An impotant part of the Talking Takes Off (TTO) programme is to hear the views of and work with parents, carers and families.

This will ensure that key messages for parents across Luton are designed in a practical way to engage parents.

There has been lots of parental engagement opportunities over the past months including meeting parents at Picnic in the Park, and members of the TTO team have met with parents from the Parent Carer Forum, mature ESOL students and have spoken to a group of Asian Elders to promote the project and to identify ways in which it can best reach out to their families in the community.

Speech and Language Therapists provide treatment and care for children and adults who have difficulties with communication, eating and drinking and swallowing.

This includes identifying, diagnosing and supporting needs in all aspects of communication, such as interaction skills, understanding language, using language, speech sounds, stammering and voice difficulties. Working closely with the child, their parents/carers, education staff and other health professionals amongst others, we offer tailored support to each individual child linked to their specific needs, to help them communicate better in their daily lives.

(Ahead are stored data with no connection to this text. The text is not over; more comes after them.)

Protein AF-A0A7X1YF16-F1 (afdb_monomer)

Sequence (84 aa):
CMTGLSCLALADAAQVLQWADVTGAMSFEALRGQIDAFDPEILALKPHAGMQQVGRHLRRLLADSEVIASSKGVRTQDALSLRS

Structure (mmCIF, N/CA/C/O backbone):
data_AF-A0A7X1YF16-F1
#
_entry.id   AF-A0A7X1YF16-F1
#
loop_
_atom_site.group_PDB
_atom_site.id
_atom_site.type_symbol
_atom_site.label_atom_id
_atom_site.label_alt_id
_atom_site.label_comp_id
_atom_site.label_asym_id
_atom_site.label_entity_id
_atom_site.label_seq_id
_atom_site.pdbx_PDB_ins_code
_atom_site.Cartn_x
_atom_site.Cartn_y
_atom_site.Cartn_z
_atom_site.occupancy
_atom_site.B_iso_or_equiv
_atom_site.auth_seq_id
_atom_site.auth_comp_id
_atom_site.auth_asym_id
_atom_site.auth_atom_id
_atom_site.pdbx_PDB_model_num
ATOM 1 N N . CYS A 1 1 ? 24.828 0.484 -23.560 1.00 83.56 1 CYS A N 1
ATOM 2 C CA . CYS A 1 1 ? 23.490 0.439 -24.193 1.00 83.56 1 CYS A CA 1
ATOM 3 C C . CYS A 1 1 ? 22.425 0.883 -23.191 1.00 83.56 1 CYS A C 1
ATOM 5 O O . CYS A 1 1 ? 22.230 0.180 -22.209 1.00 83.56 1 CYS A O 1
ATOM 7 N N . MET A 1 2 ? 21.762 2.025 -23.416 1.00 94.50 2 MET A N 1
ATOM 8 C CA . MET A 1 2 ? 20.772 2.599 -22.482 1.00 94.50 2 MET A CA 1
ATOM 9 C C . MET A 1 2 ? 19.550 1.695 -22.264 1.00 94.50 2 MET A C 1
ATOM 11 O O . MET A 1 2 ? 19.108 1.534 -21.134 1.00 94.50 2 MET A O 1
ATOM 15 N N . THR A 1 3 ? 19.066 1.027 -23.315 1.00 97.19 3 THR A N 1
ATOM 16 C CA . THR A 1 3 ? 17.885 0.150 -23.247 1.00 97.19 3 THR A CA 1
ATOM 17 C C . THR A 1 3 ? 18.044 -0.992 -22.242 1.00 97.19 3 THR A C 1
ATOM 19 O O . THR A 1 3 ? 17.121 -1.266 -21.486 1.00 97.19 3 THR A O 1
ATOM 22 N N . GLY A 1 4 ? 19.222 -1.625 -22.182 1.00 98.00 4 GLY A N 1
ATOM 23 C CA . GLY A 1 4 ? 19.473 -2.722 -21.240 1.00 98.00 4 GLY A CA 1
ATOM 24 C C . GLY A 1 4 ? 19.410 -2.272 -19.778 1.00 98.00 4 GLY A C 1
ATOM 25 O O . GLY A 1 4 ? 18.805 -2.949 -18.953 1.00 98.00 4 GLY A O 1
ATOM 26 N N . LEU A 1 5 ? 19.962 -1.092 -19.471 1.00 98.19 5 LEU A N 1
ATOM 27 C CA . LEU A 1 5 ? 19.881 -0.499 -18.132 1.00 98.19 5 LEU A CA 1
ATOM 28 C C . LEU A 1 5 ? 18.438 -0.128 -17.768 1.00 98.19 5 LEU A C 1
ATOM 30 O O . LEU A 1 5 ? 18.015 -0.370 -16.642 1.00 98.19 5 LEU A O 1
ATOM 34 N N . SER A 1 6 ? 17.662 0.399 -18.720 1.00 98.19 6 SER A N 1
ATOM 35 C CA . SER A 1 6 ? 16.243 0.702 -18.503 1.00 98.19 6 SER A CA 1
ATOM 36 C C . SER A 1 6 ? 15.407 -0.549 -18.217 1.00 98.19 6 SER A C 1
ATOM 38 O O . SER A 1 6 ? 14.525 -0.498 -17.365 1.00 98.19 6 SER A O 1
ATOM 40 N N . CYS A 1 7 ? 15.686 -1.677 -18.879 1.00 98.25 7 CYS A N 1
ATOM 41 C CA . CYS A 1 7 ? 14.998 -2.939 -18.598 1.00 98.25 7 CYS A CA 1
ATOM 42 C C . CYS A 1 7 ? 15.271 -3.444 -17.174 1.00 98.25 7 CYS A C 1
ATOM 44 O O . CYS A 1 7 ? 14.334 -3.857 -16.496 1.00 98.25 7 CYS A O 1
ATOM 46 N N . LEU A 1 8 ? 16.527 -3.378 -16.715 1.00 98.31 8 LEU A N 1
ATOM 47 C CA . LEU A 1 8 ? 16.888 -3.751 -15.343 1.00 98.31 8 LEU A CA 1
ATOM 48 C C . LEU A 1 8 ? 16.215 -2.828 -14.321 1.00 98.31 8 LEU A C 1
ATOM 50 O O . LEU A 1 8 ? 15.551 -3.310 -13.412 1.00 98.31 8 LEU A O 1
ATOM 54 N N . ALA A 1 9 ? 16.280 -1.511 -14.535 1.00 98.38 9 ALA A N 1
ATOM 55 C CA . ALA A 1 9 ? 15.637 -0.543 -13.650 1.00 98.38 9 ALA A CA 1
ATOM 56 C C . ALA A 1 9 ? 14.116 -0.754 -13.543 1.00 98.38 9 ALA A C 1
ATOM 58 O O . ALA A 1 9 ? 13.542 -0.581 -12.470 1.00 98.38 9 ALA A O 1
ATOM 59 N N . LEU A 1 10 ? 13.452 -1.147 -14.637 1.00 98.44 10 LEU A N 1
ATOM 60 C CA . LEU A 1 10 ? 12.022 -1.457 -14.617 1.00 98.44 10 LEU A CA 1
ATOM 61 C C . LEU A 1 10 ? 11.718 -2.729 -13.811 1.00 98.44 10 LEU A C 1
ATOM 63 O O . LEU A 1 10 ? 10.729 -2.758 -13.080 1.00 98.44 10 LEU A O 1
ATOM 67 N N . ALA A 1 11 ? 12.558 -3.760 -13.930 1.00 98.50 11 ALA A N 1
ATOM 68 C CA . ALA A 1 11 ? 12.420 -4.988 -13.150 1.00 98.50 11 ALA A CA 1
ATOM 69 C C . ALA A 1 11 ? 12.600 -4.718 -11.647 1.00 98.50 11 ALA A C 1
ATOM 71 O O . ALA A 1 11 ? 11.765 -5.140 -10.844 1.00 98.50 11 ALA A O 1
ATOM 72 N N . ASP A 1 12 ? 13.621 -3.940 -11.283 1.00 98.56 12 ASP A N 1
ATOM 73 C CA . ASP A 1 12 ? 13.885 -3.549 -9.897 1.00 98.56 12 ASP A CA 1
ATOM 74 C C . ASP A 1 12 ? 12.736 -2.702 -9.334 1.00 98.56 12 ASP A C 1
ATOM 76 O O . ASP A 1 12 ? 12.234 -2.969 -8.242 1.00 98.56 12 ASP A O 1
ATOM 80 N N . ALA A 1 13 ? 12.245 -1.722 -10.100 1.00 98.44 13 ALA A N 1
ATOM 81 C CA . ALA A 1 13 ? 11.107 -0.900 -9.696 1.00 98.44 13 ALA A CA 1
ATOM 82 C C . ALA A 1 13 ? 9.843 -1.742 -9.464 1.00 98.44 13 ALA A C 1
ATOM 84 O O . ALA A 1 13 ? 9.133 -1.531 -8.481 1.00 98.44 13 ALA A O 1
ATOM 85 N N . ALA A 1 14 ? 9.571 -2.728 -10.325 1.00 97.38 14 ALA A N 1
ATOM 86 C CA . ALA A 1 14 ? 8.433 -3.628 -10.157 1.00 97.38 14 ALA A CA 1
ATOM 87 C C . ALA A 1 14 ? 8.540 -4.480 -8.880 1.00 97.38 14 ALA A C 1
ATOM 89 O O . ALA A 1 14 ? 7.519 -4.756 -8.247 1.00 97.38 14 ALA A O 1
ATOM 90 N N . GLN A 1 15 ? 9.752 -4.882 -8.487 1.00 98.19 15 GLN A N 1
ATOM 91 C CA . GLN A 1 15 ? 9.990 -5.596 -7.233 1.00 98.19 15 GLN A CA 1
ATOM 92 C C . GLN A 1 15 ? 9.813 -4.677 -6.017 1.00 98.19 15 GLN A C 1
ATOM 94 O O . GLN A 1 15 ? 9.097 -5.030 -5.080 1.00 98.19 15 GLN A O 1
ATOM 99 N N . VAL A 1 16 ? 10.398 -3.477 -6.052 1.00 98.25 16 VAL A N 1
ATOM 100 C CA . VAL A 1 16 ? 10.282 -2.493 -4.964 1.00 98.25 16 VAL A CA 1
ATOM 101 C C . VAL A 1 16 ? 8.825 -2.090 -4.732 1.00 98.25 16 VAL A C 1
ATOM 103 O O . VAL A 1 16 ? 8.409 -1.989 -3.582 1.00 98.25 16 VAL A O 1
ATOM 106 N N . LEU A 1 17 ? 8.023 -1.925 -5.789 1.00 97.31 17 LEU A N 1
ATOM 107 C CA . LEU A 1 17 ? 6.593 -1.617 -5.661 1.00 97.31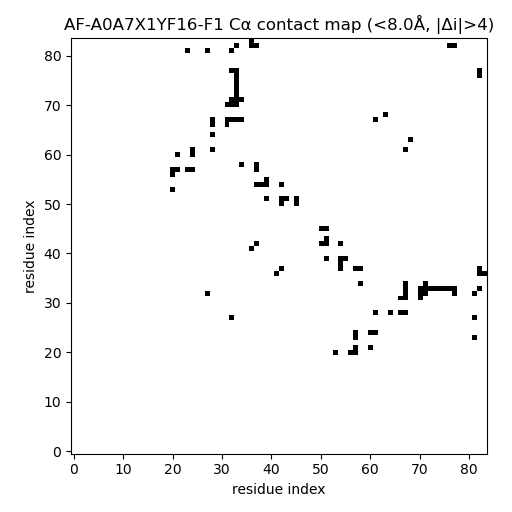 17 LEU A CA 1
ATOM 108 C C . LEU A 1 17 ? 5.814 -2.726 -4.935 1.00 97.31 17 LEU A C 1
ATOM 110 O O . LEU A 1 17 ? 4.966 -2.426 -4.100 1.00 97.31 17 LEU A O 1
ATOM 114 N N . GLN A 1 18 ? 6.131 -4.000 -5.180 1.00 96.19 18 GLN A N 1
ATOM 115 C CA . GLN A 1 18 ? 5.495 -5.112 -4.459 1.00 96.19 18 GLN A CA 1
ATOM 116 C C . GLN A 1 18 ? 5.856 -5.108 -2.971 1.00 96.19 18 GLN A C 1
ATOM 118 O O . GLN A 1 18 ? 4.998 -5.332 -2.118 1.00 96.19 18 GLN A O 1
ATOM 123 N N . TRP A 1 19 ? 7.119 -4.832 -2.638 1.00 98.12 19 TRP A N 1
ATOM 124 C CA . TRP A 1 19 ? 7.544 -4.707 -1.242 1.00 98.12 19 TRP A CA 1
ATOM 125 C C . TRP A 1 19 ? 6.948 -3.479 -0.560 1.00 98.12 19 TRP A C 1
ATOM 127 O O . TRP A 1 19 ? 6.643 -3.540 0.633 1.00 98.12 19 TRP A O 1
ATOM 137 N N . ALA A 1 20 ? 6.755 -2.388 -1.300 1.00 97.69 20 ALA A N 1
ATOM 138 C CA . ALA A 1 20 ? 6.113 -1.182 -0.799 1.00 97.69 20 ALA A CA 1
ATOM 139 C C . ALA A 1 20 ? 4.656 -1.447 -0.394 1.00 97.69 20 ALA A C 1
ATOM 141 O O . ALA A 1 20 ? 4.273 -1.036 0.697 1.00 97.69 20 ALA A O 1
ATOM 142 N N . ASP A 1 21 ? 3.880 -2.193 -1.190 1.00 97.06 21 ASP A N 1
ATOM 143 C CA . ASP A 1 21 ? 2.508 -2.588 -0.828 1.00 97.06 21 ASP A CA 1
ATOM 144 C C . ASP A 1 21 ? 2.484 -3.396 0.485 1.00 97.06 21 ASP A C 1
ATOM 146 O O . ASP A 1 21 ? 1.699 -3.108 1.388 1.00 97.06 21 ASP A O 1
ATOM 150 N N . VAL A 1 22 ? 3.378 -4.383 0.628 1.00 98.00 22 VAL A N 1
ATOM 151 C CA . VAL A 1 22 ? 3.452 -5.236 1.832 1.00 98.00 22 VAL A CA 1
ATOM 152 C C . VAL A 1 22 ? 3.883 -4.436 3.060 1.00 98.00 22 VAL A C 1
ATOM 154 O O . VAL A 1 22 ? 3.229 -4.486 4.099 1.00 98.00 22 VAL A O 1
ATOM 157 N N . THR A 1 23 ? 4.956 -3.656 2.942 1.00 98.06 23 THR A N 1
ATOM 158 C CA . THR A 1 23 ? 5.480 -2.840 4.051 1.00 98.06 23 THR A CA 1
ATOM 159 C C . THR A 1 23 ? 4.497 -1.733 4.431 1.00 98.06 23 THR A C 1
ATOM 161 O O . THR A 1 23 ? 4.335 -1.415 5.612 1.00 98.06 23 THR A O 1
ATOM 164 N N . GLY A 1 24 ? 3.804 -1.171 3.439 1.00 97.25 24 GLY A N 1
ATOM 165 C CA . GLY A 1 24 ? 2.720 -0.215 3.616 1.00 97.25 24 GLY A CA 1
ATOM 166 C C . GLY A 1 24 ? 1.561 -0.820 4.400 1.00 97.25 24 GLY A C 1
ATOM 167 O O . GLY A 1 24 ? 1.144 -0.228 5.391 1.00 97.25 24 GLY A O 1
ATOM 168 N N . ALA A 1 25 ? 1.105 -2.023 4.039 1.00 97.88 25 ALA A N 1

The Paediatric NHS Speech and Language Therapy (SALT) service in Luton is funded by Luton and Bedfordshire CCGs, with the exception of one new post for our special school’s team, which is jointly commissioned by the local authority and the CCG.

The preschool team is based at two locations in Luton, Redgrave Gardens and Liverpool Road Health Centre, however we see children in a range of community settings.

At a national level, 7.6% of children (two in every class of 30) start school with a Developmental Language Disorder and a further 2.3% of children start school with a language disorder linked to another condition, such as learning difficulties or hearing problems.

At the time of writing, we have 484 children on our preschool caseloads. There are 1,300 children on our entire Luton paediatric caseload, which includes the preschool children, school aged children in both mainstream and special schools and our Youth Offending Service post.

This is covered by a total of 7.3 whole time equivalent Speech and Language Therapists when the team is fully staffed.

Early Outcomes Fund Key Milestones for delivery 2019/2020

As part of our application for funding we developed a Theory of Change that would be the framework for our systems change for early communication and language development.

The following are some of the key milestones we will deliver as part of grant.

1. Early years Language & Communication Strategy, to be completed by June 2019.

2. Develop an Early years Language and Communication Workforce Plan offering training at a universal and specialist level. Free training will begin in October 2019.

3. Key early year’s communication and language messages to be launched from September 2019 onwards.

4. Launch of the new Early Year’s communication and language pathway September 2019.

5. Launch of new screening tool September 2019.

6. Establish Communication Champions at elected members, strategic leaders and operational leader’s levels from the summer onwards.

7. Develop our sustainability plan linking with Flying Start.

The Theory of Change visit www.flyingstartluton.com/wp-content/uploads/2019/06/Ap pendix-I-Theory-of-Change.pdf

A DAY IN THE LIFE OF… an ICAN Volunteer

ICAN volunteers are volunteers who have been trained on babies brain development and early communication and language messages. They work in the community to share this information with parents. My childminding day starts at 7.30 and ends at 6pm with my daily drop off and pick up and handovers which naturally offers opportunities to include key messages from ICAN. Once all my minded children have arrived, we routinely go to a childminder group, the zoo or park, these locations once again offer the opportunity for me to come into contact with other practitioners, parents and carers. It never ceases to amaze me how I get chatting about ICAN and dependent on the audience, gauging which message to share. The school walk offers another great opportunity chatting to parents who are going to collect their children with younger siblings in tow. Reflecting on the audience I have at my disposal is never ending and includes ‘Beavers’ where I am an assistant leader. Even on my days off I find myself chatting to various people at appointments such as the hairdressers, doctors, at the gym and lots more besides. My eyebrow technician is my classic example of how important and easily shared the key messages are in the community. She was pregnant and I shared one key message – communication starts before birth.